## [Your assignment]
Return exactly the lines below, starting with the one that has "ATOM 293 N N" and going on through the one that has "ATOM 302 C C".

## [Data for review]
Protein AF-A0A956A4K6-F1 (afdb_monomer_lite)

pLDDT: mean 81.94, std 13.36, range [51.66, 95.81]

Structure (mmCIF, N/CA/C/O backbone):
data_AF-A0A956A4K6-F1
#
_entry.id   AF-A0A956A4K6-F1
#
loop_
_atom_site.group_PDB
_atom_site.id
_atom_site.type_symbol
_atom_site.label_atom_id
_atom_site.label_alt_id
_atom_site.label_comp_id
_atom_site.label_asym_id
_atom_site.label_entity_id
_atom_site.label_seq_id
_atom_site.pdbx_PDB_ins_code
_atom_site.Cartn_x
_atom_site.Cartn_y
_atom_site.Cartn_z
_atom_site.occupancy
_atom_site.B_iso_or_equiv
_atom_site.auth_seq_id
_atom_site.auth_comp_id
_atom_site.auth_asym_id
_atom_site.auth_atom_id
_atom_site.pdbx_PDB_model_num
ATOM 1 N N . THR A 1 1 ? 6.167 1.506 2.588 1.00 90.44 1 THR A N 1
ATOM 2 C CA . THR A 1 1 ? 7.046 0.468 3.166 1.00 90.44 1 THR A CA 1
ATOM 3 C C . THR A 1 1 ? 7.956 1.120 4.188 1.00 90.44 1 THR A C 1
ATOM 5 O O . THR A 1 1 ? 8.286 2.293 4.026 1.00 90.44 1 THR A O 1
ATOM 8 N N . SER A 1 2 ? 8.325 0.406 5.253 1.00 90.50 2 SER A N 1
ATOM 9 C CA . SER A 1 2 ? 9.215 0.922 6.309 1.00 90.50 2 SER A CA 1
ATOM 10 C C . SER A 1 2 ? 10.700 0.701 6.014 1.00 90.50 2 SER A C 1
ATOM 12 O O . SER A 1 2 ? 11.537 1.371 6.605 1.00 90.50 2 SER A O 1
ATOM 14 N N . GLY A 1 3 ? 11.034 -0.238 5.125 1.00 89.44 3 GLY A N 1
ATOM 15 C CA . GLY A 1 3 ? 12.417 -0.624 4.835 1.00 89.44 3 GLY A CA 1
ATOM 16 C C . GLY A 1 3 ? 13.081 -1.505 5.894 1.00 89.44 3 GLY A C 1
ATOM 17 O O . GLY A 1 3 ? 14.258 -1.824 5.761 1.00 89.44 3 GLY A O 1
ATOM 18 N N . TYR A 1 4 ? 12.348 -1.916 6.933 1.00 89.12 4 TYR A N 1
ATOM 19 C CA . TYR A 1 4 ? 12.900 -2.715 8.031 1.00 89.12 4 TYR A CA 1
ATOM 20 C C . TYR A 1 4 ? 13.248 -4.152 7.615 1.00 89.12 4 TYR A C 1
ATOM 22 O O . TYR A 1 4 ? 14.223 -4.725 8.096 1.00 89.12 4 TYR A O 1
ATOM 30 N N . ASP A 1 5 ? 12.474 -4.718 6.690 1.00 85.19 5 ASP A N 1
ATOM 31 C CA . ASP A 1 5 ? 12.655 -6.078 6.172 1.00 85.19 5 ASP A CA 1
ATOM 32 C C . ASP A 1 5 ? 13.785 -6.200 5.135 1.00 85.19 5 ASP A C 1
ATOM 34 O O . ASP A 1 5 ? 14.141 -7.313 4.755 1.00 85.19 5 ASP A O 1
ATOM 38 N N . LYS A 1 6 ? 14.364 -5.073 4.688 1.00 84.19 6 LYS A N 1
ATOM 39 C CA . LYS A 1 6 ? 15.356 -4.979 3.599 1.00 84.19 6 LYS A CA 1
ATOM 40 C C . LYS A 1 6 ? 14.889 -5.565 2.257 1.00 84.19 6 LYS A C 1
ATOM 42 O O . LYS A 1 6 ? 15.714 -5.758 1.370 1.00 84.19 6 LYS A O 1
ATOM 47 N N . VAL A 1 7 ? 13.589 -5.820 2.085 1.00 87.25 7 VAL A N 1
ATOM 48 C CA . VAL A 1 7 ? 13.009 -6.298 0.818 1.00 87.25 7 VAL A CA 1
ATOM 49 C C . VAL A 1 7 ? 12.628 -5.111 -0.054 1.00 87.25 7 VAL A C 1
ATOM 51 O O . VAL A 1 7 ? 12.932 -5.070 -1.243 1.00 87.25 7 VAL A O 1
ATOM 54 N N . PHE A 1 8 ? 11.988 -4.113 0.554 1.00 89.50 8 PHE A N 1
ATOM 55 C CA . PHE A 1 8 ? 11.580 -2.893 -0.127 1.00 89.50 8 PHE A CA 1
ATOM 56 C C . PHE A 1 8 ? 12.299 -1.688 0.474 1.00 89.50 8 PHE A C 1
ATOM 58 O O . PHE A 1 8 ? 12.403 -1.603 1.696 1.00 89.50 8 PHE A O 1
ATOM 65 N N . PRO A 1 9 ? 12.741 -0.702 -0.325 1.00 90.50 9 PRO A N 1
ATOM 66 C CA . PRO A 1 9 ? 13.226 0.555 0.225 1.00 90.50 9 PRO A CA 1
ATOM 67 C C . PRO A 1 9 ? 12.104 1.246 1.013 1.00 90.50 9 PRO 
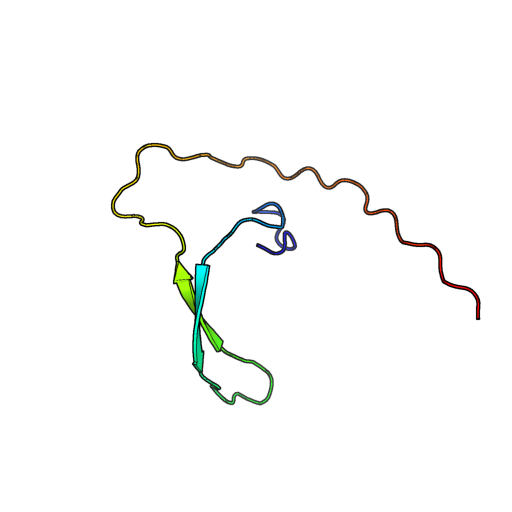A C 1
ATOM 69 O O . PRO A 1 9 ? 10.920 1.037 0.714 1.00 90.50 9 PRO A O 1
ATOM 72 N N . PRO A 1 10 ? 12.432 2.068 2.023 1.00 90.88 10 PRO A N 1
ATOM 73 C CA . PRO A 1 10 ? 11.430 2.855 2.726 1.00 90.88 10 PRO A CA 1
ATOM 74 C C . PRO A 1 10 ? 10.739 3.844 1.777 1.00 90.88 10 PRO A C 1
ATOM 76 O O . PRO A 1 10 ? 11.317 4.308 0.798 1.00 90.88 10 PRO A O 1
ATOM 79 N N . GLY A 1 11 ? 9.488 4.185 2.085 1.00 91.56 11 GLY A N 1
ATOM 80 C CA . GLY A 1 11 ? 8.751 5.235 1.376 1.00 91.56 11 GLY A CA 1
ATOM 81 C C . GLY A 1 11 ? 7.937 4.785 0.158 1.00 91.56 11 GLY A C 1
ATOM 82 O O . GLY A 1 11 ? 7.197 5.600 -0.389 1.00 91.56 11 GLY A O 1
ATOM 83 N N . LEU A 1 12 ? 7.969 3.505 -0.241 1.00 91.94 12 LEU A N 1
ATOM 84 C CA . LEU A 1 12 ? 7.075 3.027 -1.305 1.00 91.94 12 LEU A CA 1
ATOM 85 C C . LEU A 1 12 ? 5.619 3.027 -0.838 1.00 91.94 12 LEU A C 1
ATOM 87 O O . LEU A 1 12 ? 5.281 2.500 0.230 1.00 91.94 12 LEU A O 1
ATOM 91 N N . LYS A 1 13 ? 4.746 3.607 -1.660 1.00 93.94 13 LYS A N 1
ATOM 92 C CA . LYS A 1 13 ? 3.315 3.696 -1.381 1.00 93.94 13 LYS A CA 1
ATOM 93 C C . LYS A 1 13 ? 2.653 2.334 -1.573 1.00 93.94 13 LYS A C 1
ATOM 95 O O . LYS A 1 13 ? 2.645 1.801 -2.674 1.00 93.94 13 LYS A O 1
ATOM 100 N N . VAL A 1 14 ? 2.082 1.801 -0.496 1.00 94.81 14 VAL A N 1
ATOM 101 C CA . VAL A 1 14 ? 1.364 0.514 -0.509 1.00 94.81 14 VAL A CA 1
ATOM 102 C C . VAL A 1 14 ? -0.115 0.732 -0.825 1.00 94.81 14 VAL A C 1
ATOM 104 O O . VAL A 1 14 ? -0.686 0.079 -1.695 1.00 94.81 14 VAL A O 1
ATOM 107 N N . GLY A 1 15 ? -0.739 1.689 -0.140 1.00 95.00 15 GLY A N 1
ATOM 108 C CA . GLY A 1 15 ? -2.182 1.856 -0.158 1.00 95.00 15 GLY A CA 1
ATOM 109 C C . GLY A 1 15 ? -2.661 2.923 0.809 1.00 95.00 15 GLY A C 1
ATOM 110 O O . GLY A 1 15 ? -1.876 3.757 1.269 1.00 95.00 15 GLY A O 1
ATOM 111 N N . TYR A 1 16 ? -3.951 2.865 1.112 1.00 94.31 16 TYR A N 1
ATOM 112 C CA . TYR A 1 16 ? -4.624 3.722 2.080 1.00 94.31 16 TYR A CA 1
ATOM 113 C C . TYR A 1 16 ? -5.404 2.856 3.064 1.00 94.31 16 TYR A C 1
ATOM 115 O O . TYR A 1 16 ? -5.900 1.790 2.696 1.00 94.31 16 TYR A O 1
ATOM 123 N N . ILE A 1 17 ? -5.518 3.315 4.307 1.
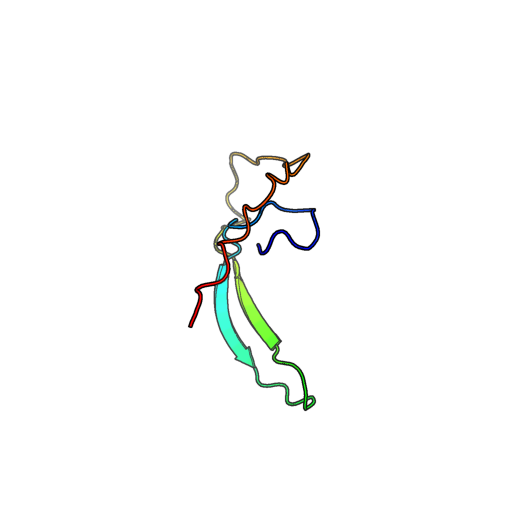00 93.62 17 ILE A N 1
ATOM 124 C CA . ILE A 1 17 ? -6.274 2.606 5.340 1.00 93.62 17 ILE A CA 1
ATOM 125 C C . ILE A 1 17 ? -7.760 2.674 4.979 1.00 93.62 17 ILE A C 1
ATOM 127 O O . ILE A 1 17 ? -8.297 3.760 4.761 1.00 93.62 17 ILE A O 1
ATOM 131 N N . ARG A 1 18 ? -8.404 1.510 4.896 1.00 91.06 18 ARG A N 1
ATOM 132 C CA . ARG A 1 18 ? -9.836 1.366 4.623 1.00 91.06 18 ARG A CA 1
ATOM 133 C C . ARG A 1 18 ? -10.635 1.259 5.912 1.00 91.06 18 ARG A C 1
ATOM 135 O O . ARG A 1 18 ? -11.660 1.921 6.049 1.00 91.06 18 ARG A O 1
ATOM 142 N N . SER A 1 19 ? -10.172 0.419 6.830 1.00 86.06 19 SER A N 1
ATOM 143 C CA . SER A 1 19 ? -10.808 0.185 8.119 1.00 86.06 19 SER A CA 1
ATOM 144 C C . SER A 1 19 ? -9.748 -0.109 9.181 1.00 86.06 19 SER A C 1
ATOM 146 O O . SER A 1 19 ? -8.656 -0.606 8.886 1.00 86.06 19 SER A O 1
ATOM 148 N N . LEU A 1 20 ? -10.069 0.259 10.416 1.00 79.88 20 LEU A N 1
ATOM 149 C CA . LEU A 1 20 ? -9.342 -0.156 11.604 1.00 79.88 20 LEU A CA 1
ATOM 150 C C . LEU A 1 20 ? -10.281 -1.104 12.342 1.00 79.88 20 LEU A C 1
ATOM 152 O O . LEU A 1 20 ? -11.241 -0.653 12.967 1.00 79.88 20 LEU A O 1
ATOM 156 N N . GLU A 1 21 ? -10.048 -2.406 12.220 1.00 71.00 21 GLU A N 1
ATOM 157 C CA . GLU A 1 21 ? -10.733 -3.366 13.073 1.00 71.00 21 GLU A CA 1
ATOM 158 C C . GLU A 1 21 ? -9.912 -3.492 14.356 1.00 71.00 21 GLU A C 1
ATOM 160 O O . GLU A 1 21 ? -8.834 -4.088 14.382 1.00 71.00 21 GLU A O 1
ATOM 165 N N . GLU A 1 22 ? -10.431 -2.936 15.453 1.00 57.34 22 GLU A N 1
ATOM 166 C CA . GLU A 1 22 ? -9.991 -3.322 16.793 1.00 57.34 22 GLU A CA 1
ATOM 167 C C . GLU A 1 22 ? -10.4
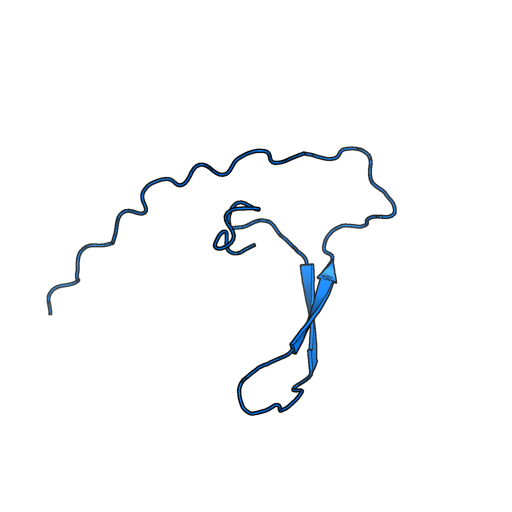08 -4.777 17.031 1.00 57.34 22 GLU A C 1
ATOM 169 O O . GLU A 1 22 ? -11.390 -5.088 17.706 1.00 57.34 22 GLU A O 1
ATOM 174 N N . ARG A 1 23 ? -9.645 -5.720 16.482 1.00 56.69 23 ARG A N 1
ATOM 175 C CA . ARG A 1 23 ? -9.596 -7.051 17.069 1.00 56.69 23 ARG A CA 1
ATOM 176 C C . ARG A 1 23 ? -8.796 -6.917 18.349 1.00 56.69 23 ARG A C 1
ATOM 178 O O . ARG A 1 23 ? -7.586 -7.100 18.337 1.00 56.69 23 ARG A O 1
ATOM 185 N N . GLN A 1 24 ? -9.483 -6.576 19.441 1.00 51.66 24 GLN A N 1
ATOM 186 C CA . GLN A 1 24 ? -8.941 -6.646 20.796 1.00 51.66 24 GLN A CA 1
ATOM 187 C C . GLN A 1 24 ? -8.439 -8.072 21.063 1.00 51.66 24 GLN A C 1
ATOM 189 O O . GLN A 1 24 ? -9.157 -8.948 21.537 1.00 51.66 24 GLN A O 1
ATOM 194 N N . ARG A 1 25 ? -7.178 -8.310 20.718 1.00 60.06 25 ARG A N 1
ATOM 195 C CA . ARG A 1 25 ? -6.318 -9.323 21.319 1.00 60.06 25 ARG A CA 1
ATOM 196 C C . ARG A 1 25 ? -5.313 -8.591 22.203 1.00 60.06 25 ARG A C 1
ATOM 198 O O . ARG A 1 25 ? -4.122 -8.749 22.000 1.00 60.06 25 ARG A O 1
ATOM 205 N N . ASP A 1 26 ? -5.811 -7.717 23.081 1.00 66.62 26 ASP A N 1
ATOM 206 C CA . ASP A 1 26 ? -5.140 -6.944 24.147 1.00 66.62 26 ASP A CA 1
ATOM 207 C C . ASP A 1 26 ? -3.820 -6.185 23.843 1.00 66.62 26 ASP A C 1
AT
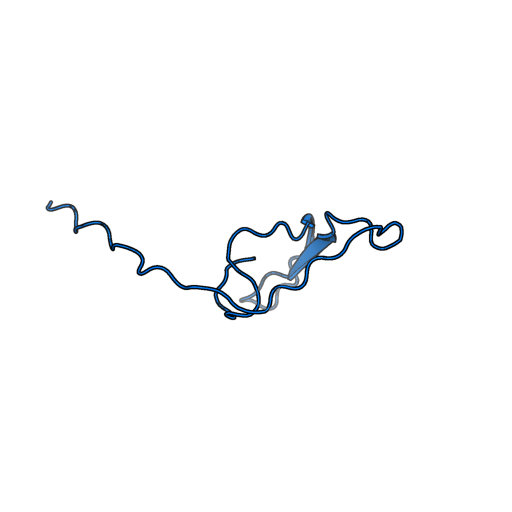OM 209 O O . ASP A 1 26 ? -3.391 -5.382 24.669 1.00 66.62 26 ASP A O 1
ATOM 213 N N . VAL A 1 27 ? -3.168 -6.374 22.688 1.00 80.88 27 VAL A N 1
ATOM 214 C CA . VAL A 1 27 ? -1.802 -5.891 22.404 1.00 80.88 27 VAL A CA 1
ATOM 215 C C . VAL A 1 27 ? -1.595 -5.451 20.943 1.00 80.88 27 VAL A C 1
ATOM 217 O O . VAL A 1 27 ? -0.620 -4.762 20.650 1.00 80.88 27 VAL A O 1
ATOM 220 N N . GLU A 1 28 ? -2.489 -5.805 20.015 1.00 81.44 28 GLU A N 1
ATOM 221 C CA . GLU A 1 28 ? -2.300 -5.569 18.574 1.00 81.44 28 GLU A CA 1
ATOM 222 C C . GLU A 1 28 ? -3.542 -4.961 17.906 1.00 81.44 28 GLU A C 1
ATOM 224 O O . GLU A 1 28 ? -4.673 -5.218 18.318 1.00 81.44 28 GLU A O 1
ATOM 229 N N . TYR A 1 29 ? -3.310 -4.176 16.849 1.00 81.12 29 TYR A N 1
ATOM 230 C CA . TYR A 1 29 ? -4.344 -3.614 15.978 1.00 81.12 29 TYR A CA 1
ATOM 231 C C . TYR A 1 29 ? -4.214 -4.206 14.579 1.00 81.12 29 TYR A C 1
ATOM 233 O O . TYR A 1 29 ? -3.109 -4.275 14.035 1.00 81.12 29 TYR A O 1
ATOM 241 N N . GLU A 1 30 ? -5.343 -4.571 13.976 1.00 86.94 30 GLU A N 1
ATOM 242 C CA . GLU A 1 30 ? -5.394 -5.045 12.596 1.00 86.94 30 GLU A CA 1
ATOM 243 C C . GLU A 1 30 ? -5.947 -3.932 11.690 1.00 86.94 30 GLU A C 1
ATOM 245 O O . GLU A 1 30 ? -6.978 -3.316 11.965 1.00 86.94 30 GLU A O 1
ATOM 250 N N . LEU A 1 31 ? -5.216 -3.631 10.616 1.00 90.31 31 LEU A N 1
ATOM 251 C CA . LEU A 1 31 ? -5.530 -2.562 9.668 1.00 90.31 31 LEU A CA 1
ATOM 252 C C . LEU A 1 31 ? -5.852 -3.171 8.308 1.00 90.31 31 LEU A C 1
ATOM 254 O O . LEU A 1 31 ? -5.009 -3.846 7.714 1.00 90.31 31 LEU A O 1
ATOM 258 N N . GLU A 1 32 ? -7.027 -2.862 7.769 1.00 92.75 32 GLU A N 1
ATOM 259 C CA . GLU A 1 32 ? -7.359 -3.202 6.389 1.00 92.75 32 GLU A CA 1
ATOM 260 C C . GLU A 1 32 ? -6.852 -2.094 5.456 1.00 92.75 32 GLU A C 1
ATOM 262 O O . GLU A 1 32 ? -7.172 -0.913 5.629 1.00 92.75 32 GLU A O 1
ATOM 267 N N . VAL A 1 33 ? -6.063 -2.462 4.444 1.00 94.00 33 VAL A N 1
ATOM 268 C CA . VAL A 1 33 ? -5.453 -1.518 3.497 1.00 94.00 33 VAL A CA 1
ATOM 269 C C . VAL A 1 33 ? -5.989 -1.759 2.090 1.00 94.00 33 VAL A C 1
ATOM 271 O O . VAL A 1 33 ? -5.854 -2.852 1.545 1.00 94.00 33 VAL A O 1
ATOM 274 N N . THR A 1 34 ? -6.524 -0.710 1.463 1.00 95.56 34 THR A N 1
ATOM 275 C CA . THR A 1 34 ? -6.841 -0.711 0.030 1.00 95.56 34 THR A CA 1
ATOM 276 C C . THR A 1 34 ? -5.572 -0.395 -0.764 1.00 95.56 34 THR A C 1
ATOM 278 O O . THR A 1 34 ? -4.974 0.664 -0.529 1.00 95.56 34 THR A O 1
ATOM 281 N N . PRO A 1 35 ? -5.152 -1.246 -1.717 1.00 95.81 35 PRO A N 1
ATOM 282 C CA . PRO A 1 35 ? -3.968 -0.986 -2.528 1.00 95.81 35 PRO A CA 1
ATOM 283 C C . PRO A 1 35 ? -4.067 0.322 -3.318 1.00 95.81 35 PRO A C 1
ATOM 285 O O . PRO A 1 35 ? -5.122 0.670 -3.843 1.00 95.81 35 PRO A O 1
ATOM 288 N N . ALA A 1 36 ? -2.949 1.041 -3.438 1.00 94.56 36 ALA A N 1
ATOM 289 C CA . ALA A 1 36 ? -2.882 2.259 -4.252 1.00 94.56 36 ALA A CA 1
ATOM 290 C C . ALA A 1 36 ? -2.729 1.968 -5.757 1.00 94.56 36 ALA A C 1
ATOM 292 O O . ALA A 1 36 ? -2.850 2.884 -6.567
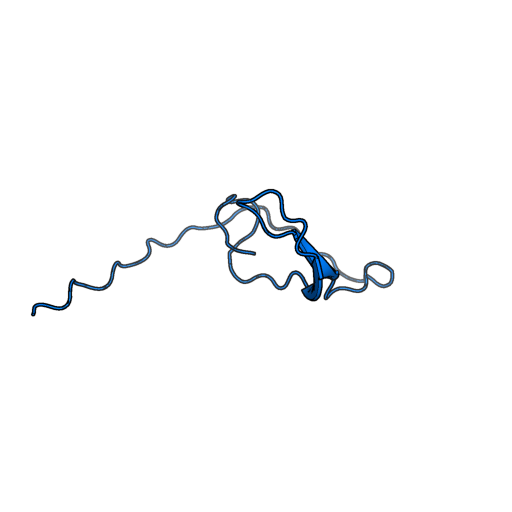 1.00 94.56 36 ALA A O 1
ATOM 293 N N . VAL A 1 37 ? -2.432 0.718 -6.117 1.00 94.06 37 VAL A N 1
ATOM 294 C CA . VAL A 1 37 ? -2.181 0.264 -7.488 1.00 94.06 37 VAL A CA 1
ATOM 295 C C . VAL A 1 37 ? -3.364 -0.567 -7.968 1.00 94.06 37 VAL A C 1
ATOM 297 O O . VAL A 1 37 ? -3.836 -1.450 -7.251 1.00 94.06 37 VAL A O 1
ATOM 300 N N . ASN A 1 38 ? -3.819 -0.313 -9.196 1.00 93.19 38 ASN A N 1
ATOM 301 C CA . ASN A 1 38 ? -4.763 -1.192 -9.869 1.00 93.19 38 ASN A CA 1
ATOM 302 C C . ASN A 1 38 ? -4.009 -2.351 -10.535 1.00 93.19 38 ASN A C 1
ATOM 304 O O . ASN A 1 38 ? -3.446 -2.198 -11.611 1.00 93.19 38 ASN A O 1
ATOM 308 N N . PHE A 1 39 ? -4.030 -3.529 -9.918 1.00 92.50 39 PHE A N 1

## [Task response]
ATOM 293 N N . VAL A 1 37 ? -2.432 0.718 -6.117 1.00 94.06 37 VAL A N 1
ATOM 294 C CA . VAL A 1 37 ? -2.181 0.264 -7.488 1.00 94.06 37 VAL A CA 1
ATOM 295 C C . VAL A 1 37 ? -3.364 -0.567 -7.968 1.00 94.06 37 VAL A C 1
ATOM 297 O O . VAL A 1 37 ? -3.836 -1.450 -7.251 1.00 94.06 37 VAL A O 1
ATOM 300 N N . ASN A 1 38 ? -3.819 -0.313 -9.196 1.00 93.19 38 ASN A N 1
ATOM 301 C CA . ASN A 1 38 ? -4.763 -1.192 -9.869 1.00 93.19 38 ASN A CA 1
ATOM 302 C C . ASN A 1 38 ? -4.009 -2.351 -10.535 1.00 93.19 38 ASN A C 1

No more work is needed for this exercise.